The study identifies pyroptosis and macrophage involvement in PBC for the first time using both human data and a mouse model.

## Key findings

- Pyroptosis pathway is upregulated in PBC mice, confirmed by qRT-PCR and Western blotting.
- Macrophages are the main cell type expressing gasdermin D in PBC mice.
- M2 macrophage percentage is significantly reduced in PBC mice compared to controls.

## Abstract

Primary biliary cholangitis (PBC) is an autoimmune intrahepatic cholestatic disease with both environmental and genetic participation. In this study, we aim to investigate the involvement of pyroptosis in PBC mice based on prior bioinformatic analysis of PBC patients and explore the immune cell populations potentially involved.

KEGG pathway enrichment analysis was performed using the GSE119600 dataset from the Gene Expression Omnibus (GEO) database, which includes whole‐blood samples from PBC patients (n = 90) and non–liver disease CTRs (n = 47). The bioinformatic analysis was conducted prior to and in guidance of the subsequent animal experiments. A total of 20 female C57BL/6 mice aged 4–6 months were randomly divided into the PBC group and the control (CTR) group. The PBC model was induced by two doses of 2‐nonynoic acid (2OA‐BSA) and polyinosinic–polycytidylic acid (poly I: C) for a total of 12 weeks. The pyroptosis pathway was examined by quantitative real‐time PCR (qRT‐PCR), Western blotting, and immunohistochemistry. Immunofluorescent (IF) staining and flow cytometry were performed on liver samples from PBC mice to assess the pyroptosis pathway and distinct immune cell populations.

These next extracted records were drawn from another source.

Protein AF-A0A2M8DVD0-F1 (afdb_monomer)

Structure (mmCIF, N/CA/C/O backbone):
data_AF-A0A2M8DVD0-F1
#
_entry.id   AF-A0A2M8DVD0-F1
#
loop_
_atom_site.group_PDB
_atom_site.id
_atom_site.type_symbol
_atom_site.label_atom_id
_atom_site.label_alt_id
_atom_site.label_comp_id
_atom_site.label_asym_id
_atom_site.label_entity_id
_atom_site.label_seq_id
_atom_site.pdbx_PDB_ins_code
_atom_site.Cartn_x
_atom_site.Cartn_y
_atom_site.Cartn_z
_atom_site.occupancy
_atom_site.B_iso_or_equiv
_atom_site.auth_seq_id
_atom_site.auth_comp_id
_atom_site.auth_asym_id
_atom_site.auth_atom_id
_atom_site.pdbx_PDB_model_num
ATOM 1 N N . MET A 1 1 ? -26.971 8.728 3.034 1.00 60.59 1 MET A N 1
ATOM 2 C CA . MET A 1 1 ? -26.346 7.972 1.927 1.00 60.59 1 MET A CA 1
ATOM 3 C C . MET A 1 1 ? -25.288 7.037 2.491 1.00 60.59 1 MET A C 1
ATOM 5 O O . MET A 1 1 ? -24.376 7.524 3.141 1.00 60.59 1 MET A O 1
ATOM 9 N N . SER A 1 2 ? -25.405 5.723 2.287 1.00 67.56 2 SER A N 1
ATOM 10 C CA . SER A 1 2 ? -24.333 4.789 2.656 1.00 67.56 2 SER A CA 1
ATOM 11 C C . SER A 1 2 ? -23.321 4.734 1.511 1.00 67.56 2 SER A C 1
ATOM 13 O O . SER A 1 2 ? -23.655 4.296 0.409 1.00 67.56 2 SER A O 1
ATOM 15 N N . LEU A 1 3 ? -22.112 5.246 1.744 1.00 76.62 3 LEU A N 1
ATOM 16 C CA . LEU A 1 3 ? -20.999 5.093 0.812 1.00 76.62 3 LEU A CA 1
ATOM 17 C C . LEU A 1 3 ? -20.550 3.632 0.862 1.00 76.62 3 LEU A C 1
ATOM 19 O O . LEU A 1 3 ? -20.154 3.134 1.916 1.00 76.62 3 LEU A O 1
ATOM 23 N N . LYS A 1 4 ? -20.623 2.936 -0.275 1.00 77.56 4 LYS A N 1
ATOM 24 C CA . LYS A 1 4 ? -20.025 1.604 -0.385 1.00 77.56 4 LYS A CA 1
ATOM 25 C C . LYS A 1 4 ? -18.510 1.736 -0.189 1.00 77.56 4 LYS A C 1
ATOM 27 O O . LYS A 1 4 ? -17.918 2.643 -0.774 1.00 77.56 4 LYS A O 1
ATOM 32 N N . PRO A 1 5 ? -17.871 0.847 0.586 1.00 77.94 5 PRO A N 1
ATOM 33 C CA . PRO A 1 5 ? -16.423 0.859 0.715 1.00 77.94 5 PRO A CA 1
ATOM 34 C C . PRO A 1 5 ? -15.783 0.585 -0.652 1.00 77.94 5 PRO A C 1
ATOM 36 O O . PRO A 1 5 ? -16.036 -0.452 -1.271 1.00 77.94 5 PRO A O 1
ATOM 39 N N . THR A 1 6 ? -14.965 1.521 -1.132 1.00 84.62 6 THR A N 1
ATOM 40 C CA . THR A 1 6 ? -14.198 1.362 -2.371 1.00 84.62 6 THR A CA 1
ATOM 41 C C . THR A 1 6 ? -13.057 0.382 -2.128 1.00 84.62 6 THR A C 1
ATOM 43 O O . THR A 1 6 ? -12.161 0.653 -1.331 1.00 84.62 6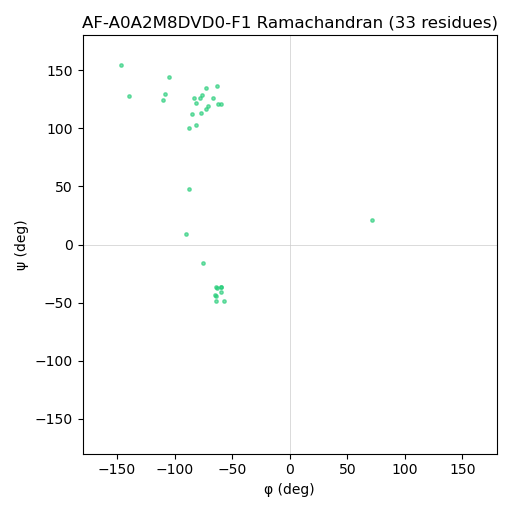 THR A O 1
ATOM 46 N N . ARG A 1 7 ? -13.074 -0.762 -2.819 1.00 89.56 7 ARG A N 1
ATOM 47 C CA . ARG A 1 7 ? -11.944 -1.701 -2.825 1.00 89.56 7 ARG A CA 1
ATOM 48 C C . ARG A 1 7 ? -10.913 -1.241 -3.849 1.00 89.56 7 ARG A C 1
ATOM 50 O O . ARG A 1 7 ? -11.255 -1.029 -5.010 1.00 89.56 7 ARG A O 1
ATOM 57 N N . ILE A 1 8 ? -9.665 -1.090 -3.418 1.00 92.94 8 ILE A N 1
ATOM 58 C CA . ILE A 1 8 ? -8.544 -0.669 -4.264 1.00 92.94 8 ILE A CA 1
ATOM 59 C C . ILE A 1 8 ? -7.628 -1.871 -4.494 1.00 92.94 8 ILE A C 1
ATOM 61 O O . ILE A 1 8 ? -7.200 -2.520 -3.541 1.00 92.94 8 ILE A O 1
ATOM 65 N N . TYR A 1 9 ? -7.299 -2.137 -5.758 1.00 94.94 9 TYR A N 1
ATOM 66 C CA . TYR A 1 9 ? -6.371 -3.195 -6.158 1.00 94.94 9 TYR A CA 1
ATOM 67 C C . TYR A 1 9 ? -5.069 -2.593 -6.687 1.00 94.94 9 TYR A C 1
ATOM 69 O O . TYR A 1 9 ? -5.072 -1.805 -7.633 1.00 94.94 9 TYR A O 1
ATOM 77 N N . LEU A 1 10 ? -3.936 -2.985 -6.105 1.00 94.88 10 LEU A N 1
ATOM 78 C CA . LEU A 1 10 ? -2.614 -2.603 -6.583 1.00 94.88 10 LEU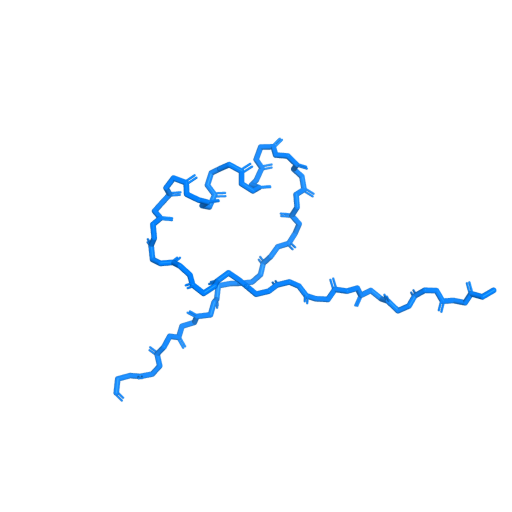 A CA 1
ATOM 79 C C . LEU A 1 10 ? -2.134 -3.595 -7.650 1.00 94.88 10 LEU A C 1
ATOM 81 O O . LEU A 1 10 ? -1.601 -4.658 -7.335 1.00 94.88 10 LEU A O 1
ATOM 85 N N . ALA A 1 11 ? -2.261 -3.205 -8.918 1.00 94.50 11 ALA A N 1
ATOM 86 C CA . ALA A 1 11 ? -1.747 -3.932 -10.083 1.00 94.50 11 ALA A CA 1
ATOM 87 C C . ALA A 1 11 ? -0.292 -3.538 -10.414 1.00 94.50 11 ALA A C 1
ATOM 89 O O . ALA A 1 11 ? 0.049 -3.191 -11.542 1.00 94.50 11 ALA A O 1
ATOM 90 N N . SER A 1 12 ? 0.579 -3.519 -9.403 1.00 92.62 12 SER A N 1
ATOM 91 C CA . SER A 1 12 ? 1.989 -3.150 -9.559 1.00 92.62 12 SER A CA 1
ATOM 92 C C . SER A 1 12 ? 2.882 -4.060 -8.726 1.00 92.62 12 SER A C 1
ATOM 94 O O . SER A 1 12 ? 2.733 -4.146 -7.509 1.00 92.62 12 SER A O 1
ATOM 96 N N . GLN A 1 13 ? 3.898 -4.640 -9.363 1.00 90.69 13 GLN A N 1
ATOM 97 C CA . GLN A 1 13 ? 4.907 -5.461 -8.688 1.00 90.69 13 GLN A CA 1
ATOM 98 C C . GLN A 1 13 ? 5.930 -4.628 -7.884 1.00 90.69 13 GLN A C 1
ATOM 100 O O . GLN A 1 13 ? 6.596 -5.166 -6.999 1.00 90.69 13 GLN A O 1
ATOM 105 N N . SER A 1 14 ? 6.018 -3.309 -8.117 1.00 95.38 14 SER A N 1
ATOM 106 C CA . SER A 1 14 ? 6.970 -2.410 -7.438 1.00 95.38 14 SER A CA 1
ATOM 107 C C . SER A 1 14 ? 6.791 -2.389 -5.906 1.00 95.38 14 SER A C 1
ATOM 109 O O . SER A 1 14 ? 5.725 -1.976 -5.434 1.00 95.38 14 SER A O 1
ATOM 111 N N . PRO A 1 15 ? 7.827 -2.748 -5.119 1.00 95.00 15 PRO A N 1
ATOM 112 C CA . PRO A 1 15 ? 7.806 -2.645 -3.657 1.00 95.00 15 PRO A CA 1
ATOM 113 C C . PRO A 1 15 ? 7.575 -1.226 -3.145 1.00 95.00 15 PRO A C 1
ATOM 115 O O . PRO A 1 15 ? 6.745 -1.020 -2.264 1.00 95.00 15 PRO A O 1
ATOM 118 N N . ARG A 1 16 ? 8.208 -0.239 -3.786 1.00 97.19 16 ARG A N 1
ATOM 119 C CA . ARG A 1 16 ? 8.102 1.177 -3.406 1.00 97.19 16 ARG A CA 1
ATOM 120 C C . ARG A 1 16 ? 6.665 1.697 -3.469 1.00 97.19 16 ARG A C 1
ATOM 122 O O . ARG A 1 16 ? 6.245 2.459 -2.610 1.00 97.19 16 ARG A O 1
ATOM 129 N N . ARG A 1 17 ? 5.865 1.249 -4.449 1.00 96.44 17 ARG A N 1
ATOM 130 C CA . ARG A 1 17 ? 4.435 1.613 -4.523 1.00 96.44 17 ARG A CA 1
ATOM 131 C C . ARG A 1 17 ? 3.636 1.071 -3.338 1.00 96.44 17 ARG A C 1
ATOM 133 O O . ARG A 1 17 ? 2.748 1.764 -2.859 1.00 96.44 17 ARG A O 1
ATOM 140 N N . ARG A 1 18 ? 3.955 -0.134 -2.849 1.00 96.06 18 ARG A N 1
ATOM 141 C CA . ARG A 1 18 ? 3.305 -0.700 -1.654 1.00 96.06 18 ARG A CA 1
ATOM 142 C C . ARG A 1 18 ? 3.617 0.126 -0.413 1.00 96.06 18 ARG A C 1
ATOM 144 O O . ARG A 1 18 ? 2.718 0.384 0.377 1.00 96.06 18 ARG A O 1
ATOM 151 N N . GLU A 1 19 ? 4.873 0.525 -0.250 1.00 97.69 19 GLU A N 1
ATOM 152 C CA . GLU A 1 19 ? 5.322 1.340 0.883 1.00 97.69 19 GLU A CA 1
ATOM 153 C C . GLU A 1 19 ? 4.661 2.715 0.875 1.00 97.69 19 GLU A C 1
ATOM 155 O O . GLU A 1 19 ? 4.063 3.094 1.877 1.00 97.69 19 GLU A O 1
ATOM 160 N N . LEU A 1 20 ? 4.668 3.403 -0.272 1.00 97.38 20 LEU A N 1
ATOM 161 C CA . LEU A 1 20 ? 4.028 4.712 -0.417 1.00 97.38 20 LEU A CA 1
ATOM 162 C C . LEU A 1 20 ? 2.539 4.660 -0.062 1.00 97.38 20 LEU A C 1
ATOM 164 O O . LEU A 1 20 ? 2.082 5.471 0.736 1.00 97.38 20 LEU A O 1
ATOM 168 N N . LEU A 1 21 ? 1.787 3.689 -0.598 1.00 96.25 21 LEU A N 1
ATOM 169 C CA . LEU A 1 21 ? 0.355 3.549 -0.301 1.00 96.25 21 LEU A CA 1
ATOM 170 C C . LEU A 1 21 ? 0.088 3.254 1.181 1.00 96.25 21 LEU A C 1
ATOM 172 O O . LEU A 1 21 ? -0.858 3.802 1.745 1.00 96.25 21 LEU A O 1
ATOM 176 N N . LYS A 1 22 ? 0.941 2.444 1.825 1.00 95.94 22 LYS A N 1
ATOM 177 C CA . LYS A 1 22 ? 0.874 2.211 3.275 1.00 95.94 22 LYS A CA 1
A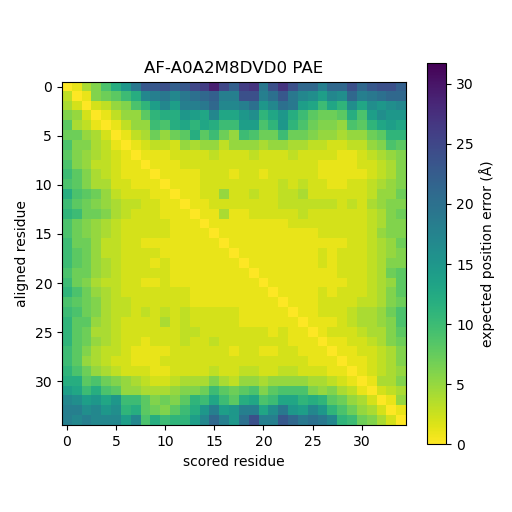TOM 178 C C . LYS A 1 22 ? 1.145 3.488 4.070 1.00 95.94 22 LYS A C 1
ATOM 180 O O . LYS A 1 22 ? 0.415 3.762 5.015 1.00 95.94 22 LYS A O 1
ATOM 185 N N . GLN A 1 23 ? 2.159 4.267 3.688 1.00 97.81 23 GLN A N 1
ATOM 186 C CA . GLN A 1 23 ? 2.522 5.517 4.368 1.00 97.81 23 GLN A CA 1
ATOM 187 C C . GLN A 1 23 ? 1.379 6.538 4.361 1.00 97.81 23 GLN A C 1
ATOM 189 O O . GLN A 1 23 ? 1.182 7.229 5.354 1.00 97.81 23 GLN A O 1
ATOM 194 N N . ILE A 1 24 ? 0.604 6.605 3.275 1.00 96.69 24 ILE A N 1
ATOM 195 C CA . ILE A 1 24 ? -0.550 7.513 3.163 1.00 96.69 24 ILE A CA 1
ATOM 196 C C . ILE A 1 24 ? -1.875 6.894 3.646 1.00 96.69 24 ILE A C 1
ATOM 198 O O . ILE A 1 24 ? -2.934 7.480 3.439 1.00 96.69 24 ILE A O 1
ATOM 202 N N . 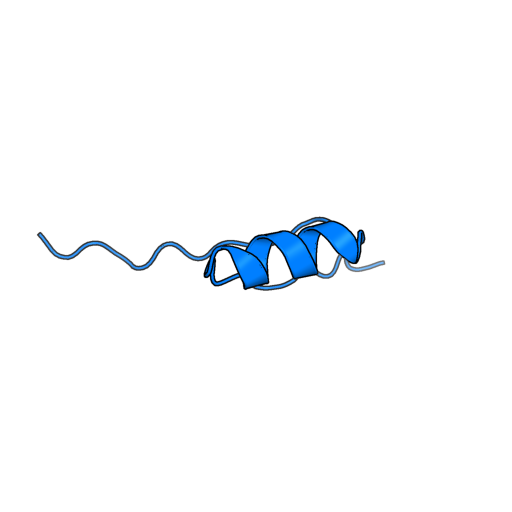GLY A 1 25 ? -1.840 5.712 4.273 1.00 95.25 25 GLY A N 1
ATOM 203 C CA . GLY A 1 25 ? -3.018 5.084 4.881 1.00 95.25 25 GLY A CA 1
ATOM 204 C C . GLY A 1 25 ? -4.053 4.541 3.889 1.00 95.25 25 GLY A C 1
ATOM 205 O O . GLY A 1 25 ? -5.212 4.351 4.256 1.00 95.25 25 GLY A O 1
ATOM 206 N N . ILE A 1 26 ? -3.669 4.283 2.636 1.00 94.19 26 ILE A N 1
ATOM 207 C CA . ILE A 1 26 ? -4.569 3.679 1.650 1.00 94.19 26 ILE A CA 1
ATOM 208 C C . ILE A 1 26 ? -4.598 2.164 1.853 1.00 94.19 26 ILE A C 1
ATOM 210 O O . ILE A 1 26 ? -3.577 1.486 1.738 1.00 94.19 26 ILE A O 1
ATOM 214 N N . ASN A 1 27 ? -5.790 1.623 2.103 1.00 93.94 27 ASN A N 1
ATOM 215 C CA . ASN A 1 27 ? -6.021 0.181 2.107 1.00 93.94 27 ASN A CA 1
ATOM 216 C C . ASN A 1 2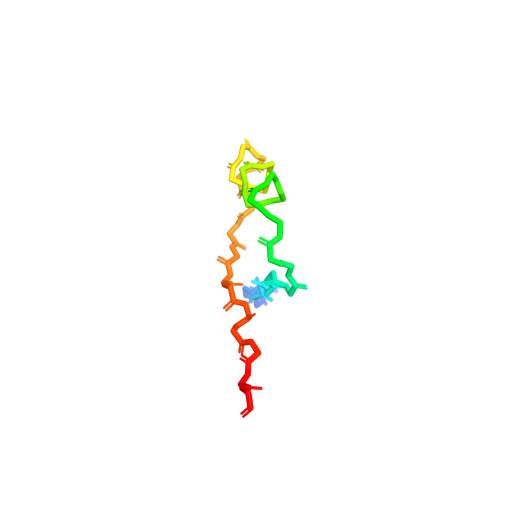7 ? -6.087 -0.336 0.668 1.00 93.94 27 ASN A C 1
ATOM 218 O O . ASN A 1 27 ? -6.849 0.186 -0.147 1.00 93.94 27 ASN A O 1
ATOM 222 N N . PHE A 1 28 ? -5.307 -1.371 0.359 1.00 94.31 28 PHE A N 1
ATOM 223 C CA . PHE A 1 28 ? -5.297 -1.997 -0.959 1.00 94.31 28 PHE A CA 1
ATOM 224 C C . PHE A 1 28 ? -5.040 -3.501 -0.871 1.00 94.31 28 PHE A C 1
ATOM 226 O O . PHE A 1 28 ? -4.367 -3.986 0.040 1.00 94.31 28 PHE A O 1
ATOM 233 N N .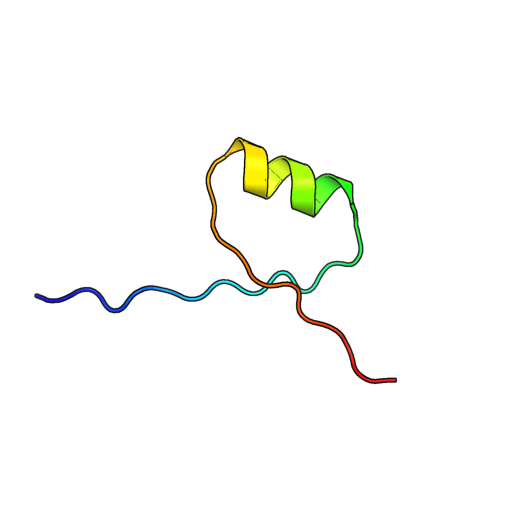 GLU A 1 29 ? -5.522 -4.223 -1.875 1.00 94.44 29 GLU A N 1
ATOM 234 C CA . GLU A 1 29 ? -5.220 -5.635 -2.107 1.00 94.44 29 GLU A CA 1
ATOM 235 C C . GLU A 1 29 ? -4.234 -5.767 -3.275 1.00 94.44 29 GLU A C 1
ATOM 237 O O . GLU A 1 29 ? -4.283 -4.994 -4.232 1.00 94.44 29 GLU A O 1
ATOM 242 N N . LEU A 1 30 ? -3.311 -6.729 -3.222 1.00 92.38 30 LEU A N 1
ATOM 243 C CA . LEU A 1 30 ? -2.407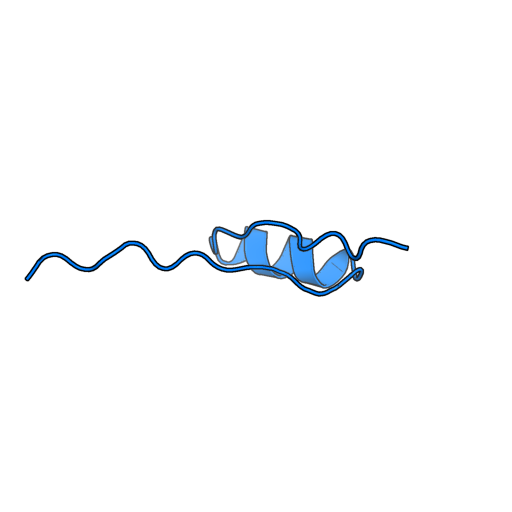 -6.986 -4.346 1.00 92.38 30 LEU A CA 1
ATOM 244 C C . LEU A 1 30 ? -3.130 -7.776 -5.432 1.00 92.38 30 LEU A C 1
ATOM 246 O O . LEU A 1 30 ? -3.647 -8.861 -5.171 1.00 92.38 30 LEU A O 1
ATOM 250 N N . LEU A 1 31 ? -3.111 -7.262 -6.663 1.00 91.75 31 LEU A N 1
ATOM 251 C CA . LEU A 1 31 ? -3.586 -8.020 -7.812 1.00 91.75 31 LEU A CA 1
ATOM 252 C C . 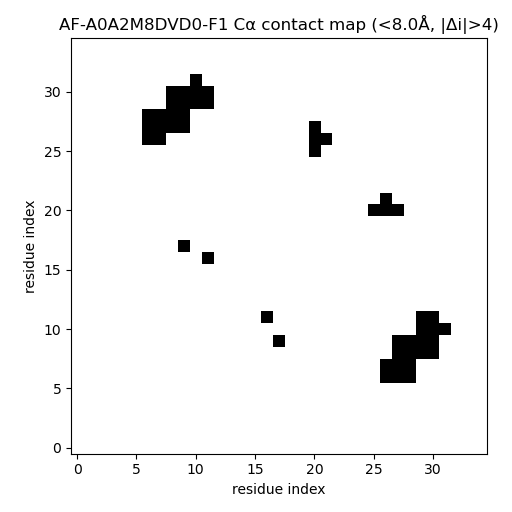LEU A 1 31 ? -2.467 -8.963 -8.270 1.00 91.75 31 LEU A C 1
ATOM 254 O O . LEU A 1 31 ? -1.494 -8.537 -8.894 1.00 91.75 31 LEU A O 1
ATOM 258 N N . LEU A 1 32 ? -2.590 -10.245 -7.933 1.00 82.81 32 LEU A N 1
ATOM 259 C CA . LEU A 1 32 ? -1.710 -11.283 -8.462 1.00 82.81 32 LEU A CA 1
ATOM 260 C C . LEU A 1 32 ? -2.148 -11.600 -9.896 1.00 82.81 32 LEU A C 1
ATOM 262 O O . LEU A 1 32 ? -3.249 -12.105 -10.116 1.00 82.81 32 LEU A O 1
ATOM 266 N N . LEU A 1 33 ? -1.299 -11.284 -10.874 1.00 75.69 33 LEU A N 1
ATOM 267 C CA . LEU A 1 33 ? -1.481 -11.773 -12.240 1.00 75.69 33 LEU A CA 1
ATOM 268 C C . LEU A 1 33 ? -1.284 -13.293 -12.221 1.00 75.69 33 LEU A C 1
ATOM 270 O O . LEU A 1 33 ? -0.274 -13.779 -11.711 1.00 75.69 33 LEU A O 1
ATOM 274 N N . ARG A 1 34 ? -2.264 -14.039 -12.737 1.00 75.56 34 ARG A N 1
ATOM 275 C CA . ARG A 1 34 ? -2.094 -15.470 -13.010 1.00 75.56 34 ARG A CA 1
ATOM 276 C C . ARG A 1 34 ? -1.177 -15.600 -14.231 1.00 75.56 34 ARG A C 1
ATOM 278 O O . ARG A 1 34 ? -1.347 -14.828 -15.174 1.00 75.56 34 ARG A O 1
ATOM 285 N N . ALA A 1 35 ? -0.200 -16.501 -14.148 1.00 66.31 35 ALA A N 1
ATOM 286 C CA . ALA A 1 35 ? 0.667 -16.870 -15.266 1.00 66.31 35 ALA A CA 1
ATOM 287 C C . ALA A 1 35 ? -0.087 -17.746 -16.272 1.00 66.31 35 ALA A C 1
ATOM 289 O O . ALA A 1 35 ? -1.008 -18.471 -15.826 1.00 66.31 35 ALA A O 1
#

pLDDT: mean 88.96, std 10.05, range [60.59, 97.81]

Radius of gyration: 11.88 Å; Cα contacts (8 Å, |Δi|>4): 25; chains: 1; bounding box: 34×25×20 Å

Nearest PDB structures (foldseek):
  4yp6-assembly1_A  TM=5.179E-01  e=2.415E+00  Methanothermobacter thermautotrophicus str. Delta H
  4yp7-assembly1_C-2  TM=5.148E-01  e=4.062E+00  Methanothermobacter thermautotrophicus str. Delta H
  1m8k-assembly1_A  TM=5.059E-01  e=3.772E+00  Methanothermobacter thermautotrophicus
  5kwo-assembly1_A  TM=5.414E-01  e=5.077E+00  synthetic construct

Solvent-accessible surface area (backbone atoms only — not comparable to full-atom values): 2460 Å² total; per-residue (Å²): 135,87,76,75,84,81,84,41,70,42,82,61,90,55,66,66,60,55,51,53,38,54,74,73,68,54,75,66,44,78,54,77,80,80,131

Mean predicted aligned error: 5.38 Å

F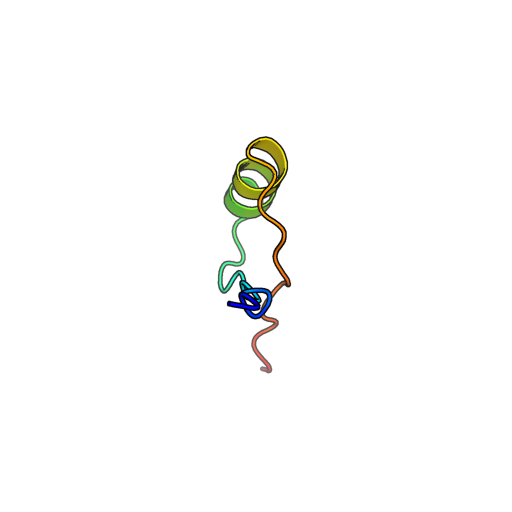oldseek 3Di:
DDDDDDAAEDADPDPVVVVVCVVVPHDYHYDDDDD

Sequence (35 aa):
MSLKPTRIYLASQSPRRRELLKQIGINFELLLLRA

Secondary structure (DSSP, 8-state):
--PPPPP-EE----HHHHHHHHHTT---EE-----

Toll‐like receptor and NOD‐like receptor signaling pathways were identified in blood samples of PBC patients in KEGG pathway enrichment analysis. In the PBC mouse model, the pyroptosis pathway was found to be upregulated by qRT‐PCR (p < 0.05) and Western blotting (0.7786 ± 0.1371, p < 0.001). IHC staining revealed increased GSDMD and Casp1 expression in PBC mice, and macrophages were identified as the main cell type expressing gasdermin D (GSDMD) by IF staining. Flow cytometry showed a decrease in the percentage of M2 macrophages (6.10 ± 2.12 vs. 3.24 ± 0.93, p < 0.05).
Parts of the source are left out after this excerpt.